This CDC-funded study sought to evaluate the effect of an adapted Community Score Card Approach on maternal retention in ART, maternal retention across the PMTCT service cascade, and the uptake of early infant diagnosis services in Malawi. The study also estimated the cost of the implementation of the Community Score Card Approach.
Prevention of Mother to Child HIV Transmission (PMTCT) services aim to identify HIV-infected pregnant and breastfeeding mothers and initiate them on antiretroviral treatment (ART) for improving the health of the mother as well as reducing HIV transmission to their infants. In 2011, Malawi was the first country to adopt lifelong ART for HIV- pregnant and breastfeeding women, known as 'Option B+'. Despite leading the way on operationalization of this approach, Malawi has faced challenges retaining HIV-infected pregnant and breastfeeding women on lifelong ART as well as with improving uptake of early infant HIV testing for HIV-exposed infants. Innovative approaches are needed which engage health service users (i.e. patients) as part of quality improvement solutions within clinical settings to improve retention throughout the PMTCT cascade and ultimately improve PMTCT outcomes for mothers and infants. One approach to broadly engage health service users in quality improvement activities is the Community Score Card (CSC). The CSC engages both service providers and users within a clinical setting in dialogues to identify solutions to the perceived barriers with health service delivery and utilization. CARE developed the CSC intervention in Malawi in 2002 as part of a project aimed at developing innovative and sustainable models to improve general maternal and child health services.

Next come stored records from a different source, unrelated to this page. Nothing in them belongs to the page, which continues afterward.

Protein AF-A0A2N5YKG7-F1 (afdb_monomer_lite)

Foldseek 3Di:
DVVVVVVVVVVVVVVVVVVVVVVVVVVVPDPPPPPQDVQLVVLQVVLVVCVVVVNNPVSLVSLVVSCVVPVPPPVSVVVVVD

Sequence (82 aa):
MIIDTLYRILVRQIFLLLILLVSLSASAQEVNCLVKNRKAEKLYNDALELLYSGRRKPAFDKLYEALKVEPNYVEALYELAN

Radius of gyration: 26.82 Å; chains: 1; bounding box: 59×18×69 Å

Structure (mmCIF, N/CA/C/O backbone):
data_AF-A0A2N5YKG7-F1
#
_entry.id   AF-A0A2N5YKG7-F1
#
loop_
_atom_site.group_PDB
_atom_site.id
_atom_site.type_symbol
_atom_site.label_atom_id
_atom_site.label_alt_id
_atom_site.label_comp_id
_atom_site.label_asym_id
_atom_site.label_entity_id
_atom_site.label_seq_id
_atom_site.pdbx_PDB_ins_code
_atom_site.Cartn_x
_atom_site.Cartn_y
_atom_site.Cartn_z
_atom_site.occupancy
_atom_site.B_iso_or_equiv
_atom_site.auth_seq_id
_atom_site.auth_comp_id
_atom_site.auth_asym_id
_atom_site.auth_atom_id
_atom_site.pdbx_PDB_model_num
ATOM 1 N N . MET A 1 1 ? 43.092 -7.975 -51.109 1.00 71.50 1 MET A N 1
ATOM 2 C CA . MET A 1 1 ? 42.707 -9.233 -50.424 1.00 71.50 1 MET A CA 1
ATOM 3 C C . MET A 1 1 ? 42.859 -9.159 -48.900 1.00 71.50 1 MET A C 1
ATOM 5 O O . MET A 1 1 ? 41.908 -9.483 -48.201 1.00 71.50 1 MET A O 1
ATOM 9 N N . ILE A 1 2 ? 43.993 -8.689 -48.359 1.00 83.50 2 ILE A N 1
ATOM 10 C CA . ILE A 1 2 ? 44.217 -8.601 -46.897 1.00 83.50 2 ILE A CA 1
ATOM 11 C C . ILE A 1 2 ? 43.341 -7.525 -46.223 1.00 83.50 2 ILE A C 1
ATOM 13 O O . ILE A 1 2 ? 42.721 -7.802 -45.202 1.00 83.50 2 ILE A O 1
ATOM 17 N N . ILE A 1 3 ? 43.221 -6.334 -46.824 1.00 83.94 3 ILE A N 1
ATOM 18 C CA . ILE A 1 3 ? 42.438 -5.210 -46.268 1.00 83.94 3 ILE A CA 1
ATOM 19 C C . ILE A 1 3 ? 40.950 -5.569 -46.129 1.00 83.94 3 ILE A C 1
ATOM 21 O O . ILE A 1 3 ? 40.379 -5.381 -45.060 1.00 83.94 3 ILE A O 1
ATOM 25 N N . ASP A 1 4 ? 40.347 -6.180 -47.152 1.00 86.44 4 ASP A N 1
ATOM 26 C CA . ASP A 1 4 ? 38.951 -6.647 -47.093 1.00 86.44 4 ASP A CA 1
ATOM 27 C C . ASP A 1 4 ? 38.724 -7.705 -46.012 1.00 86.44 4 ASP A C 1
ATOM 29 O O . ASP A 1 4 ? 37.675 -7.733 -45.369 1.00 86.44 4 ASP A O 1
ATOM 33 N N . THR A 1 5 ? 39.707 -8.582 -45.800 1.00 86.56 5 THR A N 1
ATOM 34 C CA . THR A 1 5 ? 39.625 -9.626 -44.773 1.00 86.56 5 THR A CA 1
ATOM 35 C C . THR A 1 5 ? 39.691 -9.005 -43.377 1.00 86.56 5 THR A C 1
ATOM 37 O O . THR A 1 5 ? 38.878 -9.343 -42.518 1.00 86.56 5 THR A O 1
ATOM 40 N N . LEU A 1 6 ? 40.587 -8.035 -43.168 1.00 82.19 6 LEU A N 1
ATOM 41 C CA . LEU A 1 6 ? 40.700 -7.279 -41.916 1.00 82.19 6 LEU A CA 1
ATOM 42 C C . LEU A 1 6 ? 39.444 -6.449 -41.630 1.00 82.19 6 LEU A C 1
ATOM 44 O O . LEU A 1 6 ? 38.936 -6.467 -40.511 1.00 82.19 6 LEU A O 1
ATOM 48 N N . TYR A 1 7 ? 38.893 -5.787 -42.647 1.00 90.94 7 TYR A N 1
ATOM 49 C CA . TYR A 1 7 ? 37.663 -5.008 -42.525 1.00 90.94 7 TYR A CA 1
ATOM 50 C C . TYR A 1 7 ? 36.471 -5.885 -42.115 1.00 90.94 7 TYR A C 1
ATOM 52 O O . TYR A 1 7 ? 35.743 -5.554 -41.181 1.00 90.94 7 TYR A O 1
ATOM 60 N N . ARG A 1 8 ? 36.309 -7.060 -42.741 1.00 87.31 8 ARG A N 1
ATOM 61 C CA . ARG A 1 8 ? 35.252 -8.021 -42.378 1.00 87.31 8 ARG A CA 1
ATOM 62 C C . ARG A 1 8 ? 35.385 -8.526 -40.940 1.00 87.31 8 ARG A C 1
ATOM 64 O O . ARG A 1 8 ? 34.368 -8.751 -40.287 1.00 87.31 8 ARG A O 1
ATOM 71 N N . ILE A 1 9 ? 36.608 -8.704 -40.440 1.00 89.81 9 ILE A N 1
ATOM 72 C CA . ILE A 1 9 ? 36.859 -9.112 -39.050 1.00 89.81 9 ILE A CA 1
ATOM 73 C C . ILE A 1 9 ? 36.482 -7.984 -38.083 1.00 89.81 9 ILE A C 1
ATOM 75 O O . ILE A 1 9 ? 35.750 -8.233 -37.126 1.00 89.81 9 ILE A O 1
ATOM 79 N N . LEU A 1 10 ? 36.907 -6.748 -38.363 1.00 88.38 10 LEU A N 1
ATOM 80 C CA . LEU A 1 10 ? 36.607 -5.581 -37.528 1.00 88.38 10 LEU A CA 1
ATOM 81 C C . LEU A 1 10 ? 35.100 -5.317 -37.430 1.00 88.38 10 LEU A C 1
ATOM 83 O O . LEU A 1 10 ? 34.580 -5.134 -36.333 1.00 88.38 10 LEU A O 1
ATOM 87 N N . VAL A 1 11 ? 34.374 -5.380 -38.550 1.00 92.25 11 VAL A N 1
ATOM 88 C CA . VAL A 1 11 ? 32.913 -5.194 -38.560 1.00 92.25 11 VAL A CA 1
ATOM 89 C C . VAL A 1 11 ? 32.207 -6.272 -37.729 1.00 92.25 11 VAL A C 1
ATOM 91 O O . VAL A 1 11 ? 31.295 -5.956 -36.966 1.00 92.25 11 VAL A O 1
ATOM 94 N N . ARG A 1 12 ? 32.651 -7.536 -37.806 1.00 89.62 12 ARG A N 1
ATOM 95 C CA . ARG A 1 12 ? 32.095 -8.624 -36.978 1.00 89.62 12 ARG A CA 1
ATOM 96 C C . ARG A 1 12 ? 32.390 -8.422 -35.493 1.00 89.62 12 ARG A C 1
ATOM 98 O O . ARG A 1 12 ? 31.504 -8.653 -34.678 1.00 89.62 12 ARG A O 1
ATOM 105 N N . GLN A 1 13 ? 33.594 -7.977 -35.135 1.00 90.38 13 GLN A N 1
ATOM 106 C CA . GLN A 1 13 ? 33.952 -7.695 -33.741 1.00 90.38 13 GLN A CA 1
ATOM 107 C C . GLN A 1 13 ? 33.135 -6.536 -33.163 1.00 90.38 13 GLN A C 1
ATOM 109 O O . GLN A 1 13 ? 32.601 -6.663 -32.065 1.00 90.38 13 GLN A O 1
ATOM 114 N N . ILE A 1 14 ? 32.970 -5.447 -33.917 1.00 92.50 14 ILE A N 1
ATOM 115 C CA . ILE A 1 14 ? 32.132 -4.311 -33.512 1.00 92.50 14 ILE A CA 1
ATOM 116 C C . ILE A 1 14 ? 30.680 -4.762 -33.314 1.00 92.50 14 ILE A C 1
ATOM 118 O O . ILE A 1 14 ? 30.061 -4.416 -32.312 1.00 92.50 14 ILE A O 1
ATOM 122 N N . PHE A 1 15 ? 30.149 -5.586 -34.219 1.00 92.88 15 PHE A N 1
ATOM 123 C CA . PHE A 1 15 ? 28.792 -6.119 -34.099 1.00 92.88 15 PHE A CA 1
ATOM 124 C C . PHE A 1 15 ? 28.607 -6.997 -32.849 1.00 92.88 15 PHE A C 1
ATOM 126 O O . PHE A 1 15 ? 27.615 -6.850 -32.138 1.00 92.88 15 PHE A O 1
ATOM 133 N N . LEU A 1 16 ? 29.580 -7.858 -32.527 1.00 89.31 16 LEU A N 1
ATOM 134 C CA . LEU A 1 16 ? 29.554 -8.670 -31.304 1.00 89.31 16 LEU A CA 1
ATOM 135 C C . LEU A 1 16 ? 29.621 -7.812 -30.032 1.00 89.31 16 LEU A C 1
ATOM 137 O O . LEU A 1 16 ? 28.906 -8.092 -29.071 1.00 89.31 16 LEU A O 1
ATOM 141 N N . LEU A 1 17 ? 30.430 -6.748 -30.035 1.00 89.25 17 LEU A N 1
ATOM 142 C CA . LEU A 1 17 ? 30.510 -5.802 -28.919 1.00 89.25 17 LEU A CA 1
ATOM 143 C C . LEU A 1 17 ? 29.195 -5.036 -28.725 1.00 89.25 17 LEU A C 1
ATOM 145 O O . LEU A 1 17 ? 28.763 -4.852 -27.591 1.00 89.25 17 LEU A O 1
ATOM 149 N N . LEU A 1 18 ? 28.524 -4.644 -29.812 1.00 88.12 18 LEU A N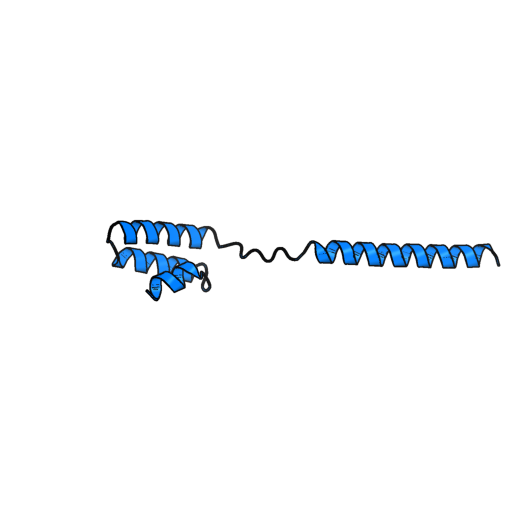 1
ATOM 150 C CA . LEU A 1 18 ? 27.216 -3.985 -29.747 1.00 88.12 18 LEU A CA 1
ATOM 151 C C . LEU A 1 18 ? 26.138 -4.899 -29.154 1.00 88.12 18 LEU A C 1
ATOM 153 O O . LEU A 1 18 ? 25.372 -4.454 -28.303 1.00 88.12 18 LEU A O 1
ATOM 157 N N . ILE A 1 19 ? 26.106 -6.178 -29.541 1.00 87.00 19 ILE A N 1
ATOM 158 C CA . ILE A 1 19 ? 25.178 -7.160 -28.956 1.00 87.00 19 ILE A CA 1
ATOM 159 C C . ILE A 1 19 ? 25.434 -7.316 -27.453 1.00 87.00 19 ILE A C 1
ATOM 161 O O . ILE A 1 19 ? 24.494 -7.320 -26.663 1.00 87.00 19 ILE A O 1
ATOM 165 N N . LEU A 1 20 ? 26.703 -7.404 -27.045 1.00 83.88 20 LEU A N 1
ATOM 166 C CA . LEU A 1 20 ? 27.074 -7.556 -25.639 1.00 83.88 20 LEU A CA 1
ATOM 167 C C . LEU A 1 20 ? 26.662 -6.339 -24.792 1.00 83.88 20 LEU A C 1
ATOM 169 O O . LEU A 1 20 ? 26.178 -6.511 -23.675 1.00 83.88 20 LEU A O 1
ATOM 173 N N . LEU A 1 21 ? 26.791 -5.125 -25.336 1.00 80.88 21 LEU A N 1
ATOM 174 C CA . LEU A 1 21 ? 26.354 -3.894 -24.668 1.00 80.88 21 LEU A CA 1
ATOM 175 C C . LEU A 1 21 ? 24.832 -3.838 -24.472 1.00 80.88 21 LEU A C 1
ATOM 177 O O . LEU A 1 21 ? 24.379 -3.423 -23.408 1.00 80.88 21 LEU A O 1
ATOM 181 N N . VAL A 1 22 ? 24.047 -4.289 -25.457 1.00 79.88 22 VAL A N 1
ATOM 182 C CA . VAL A 1 22 ? 22.575 -4.343 -25.357 1.00 79.88 22 VAL A CA 1
ATOM 183 C C . VAL A 1 22 ? 22.114 -5.399 -24.346 1.00 79.88 22 VAL A C 1
ATOM 185 O O . VAL A 1 22 ? 21.159 -5.177 -23.605 1.00 79.88 22 VAL A O 1
ATOM 188 N N . SER A 1 23 ? 22.802 -6.538 -24.262 1.00 78.62 23 SER A N 1
ATOM 189 C CA . SER A 1 23 ? 22.493 -7.567 -23.261 1.00 78.62 23 SER A CA 1
ATOM 190 C C . SER A 1 23 ? 22.814 -7.116 -21.831 1.00 78.62 23 SER A C 1
ATOM 192 O O . SER A 1 23 ? 22.092 -7.470 -20.902 1.00 78.62 23 SER A O 1
ATOM 194 N N . LEU A 1 24 ? 23.872 -6.317 -21.645 1.00 68.31 24 LEU A N 1
ATOM 195 C CA . LEU A 1 24 ? 24.277 -5.809 -20.330 1.00 68.31 24 LEU A CA 1
ATOM 196 C C . LEU A 1 24 ? 23.315 -4.739 -19.783 1.00 68.31 24 LEU A C 1
ATOM 198 O O . LEU A 1 24 ? 23.114 -4.663 -18.572 1.00 68.31 24 LEU A O 1
ATOM 202 N N . SER A 1 25 ? 22.689 -3.932 -20.647 1.00 68.25 25 SER A N 1
ATOM 203 C CA . SER A 1 25 ? 21.632 -3.006 -20.217 1.00 68.25 25 SER A CA 1
ATOM 204 C C . SER A 1 25 ? 20.331 -3.735 -19.867 1.00 68.25 25 SER A C 1
ATOM 206 O O . SER A 1 25 ? 19.664 -3.350 -18.910 1.00 68.25 25 SER A O 1
ATOM 208 N N . ALA A 1 26 ? 20.002 -4.829 -20.562 1.00 61.94 26 ALA A N 1
ATOM 209 C CA . ALA A 1 26 ? 18.798 -5.616 -20.284 1.00 61.94 26 ALA A CA 1
ATOM 210 C C . ALA A 1 26 ? 18.788 -6.229 -18.869 1.00 61.94 26 ALA A C 1
ATOM 212 O O . ALA A 1 26 ? 17.738 -6.264 -18.235 1.00 61.94 26 ALA A O 1
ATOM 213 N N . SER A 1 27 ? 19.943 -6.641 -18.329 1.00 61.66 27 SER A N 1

The main goal of the CSC intervention is to positively influence the quality, efficiency, and accountability with which health services are provided at different levels. The original CSC consists of five core phases, repeated on a regular basis (called "rounds"), for the life of the project. This project adapted the CSC to the PMTCT setting across 11 sites in two priority PEPFAR scale-up districts in Malawi. The adaptation of the CSC was evaluated through a pre-post design to measure change in maternal retention on ART, change in maternal retention across the PMTCT service cascade, and uptake of Early Infant Diagnosis (EID) services following CSC implementation. Additionally, the project estimated the cost of the adapted CSC implementation.
Study Type
INTERVENTIONAL
Allocation
NA
Purpose
HEALTH_SERVICES_RESEARCH
Masking
NONE
Enrollment
1,233
The CSC intervention is a participatory community approach. Health care workers (HCWs), PMTCT clients identified the issues that most impacted PMTCT service quality and uptake, and came together to implement actions for improvement. The core implementation strategy is using dialogue in a participatory forum that engages both service users and service providers. The CSC consists of five core phases, repeated on a regular basis (called "rounds"), for the life of the project. The five core phases include: 1. Phase I: Planning and preparation 2. Phase II: Conducting the Score Card with the community 3. Phase III: Conducting the Score Card with service providers 4. Phase IV: Interface meeting and action planning 5. Phase V: Action plan implementation and follow-up
Elizabeth Glaser Pediatric AIDS Foundation
Lilongwe, Malawi
Early diagnosis of HIV exposed infants (HEI)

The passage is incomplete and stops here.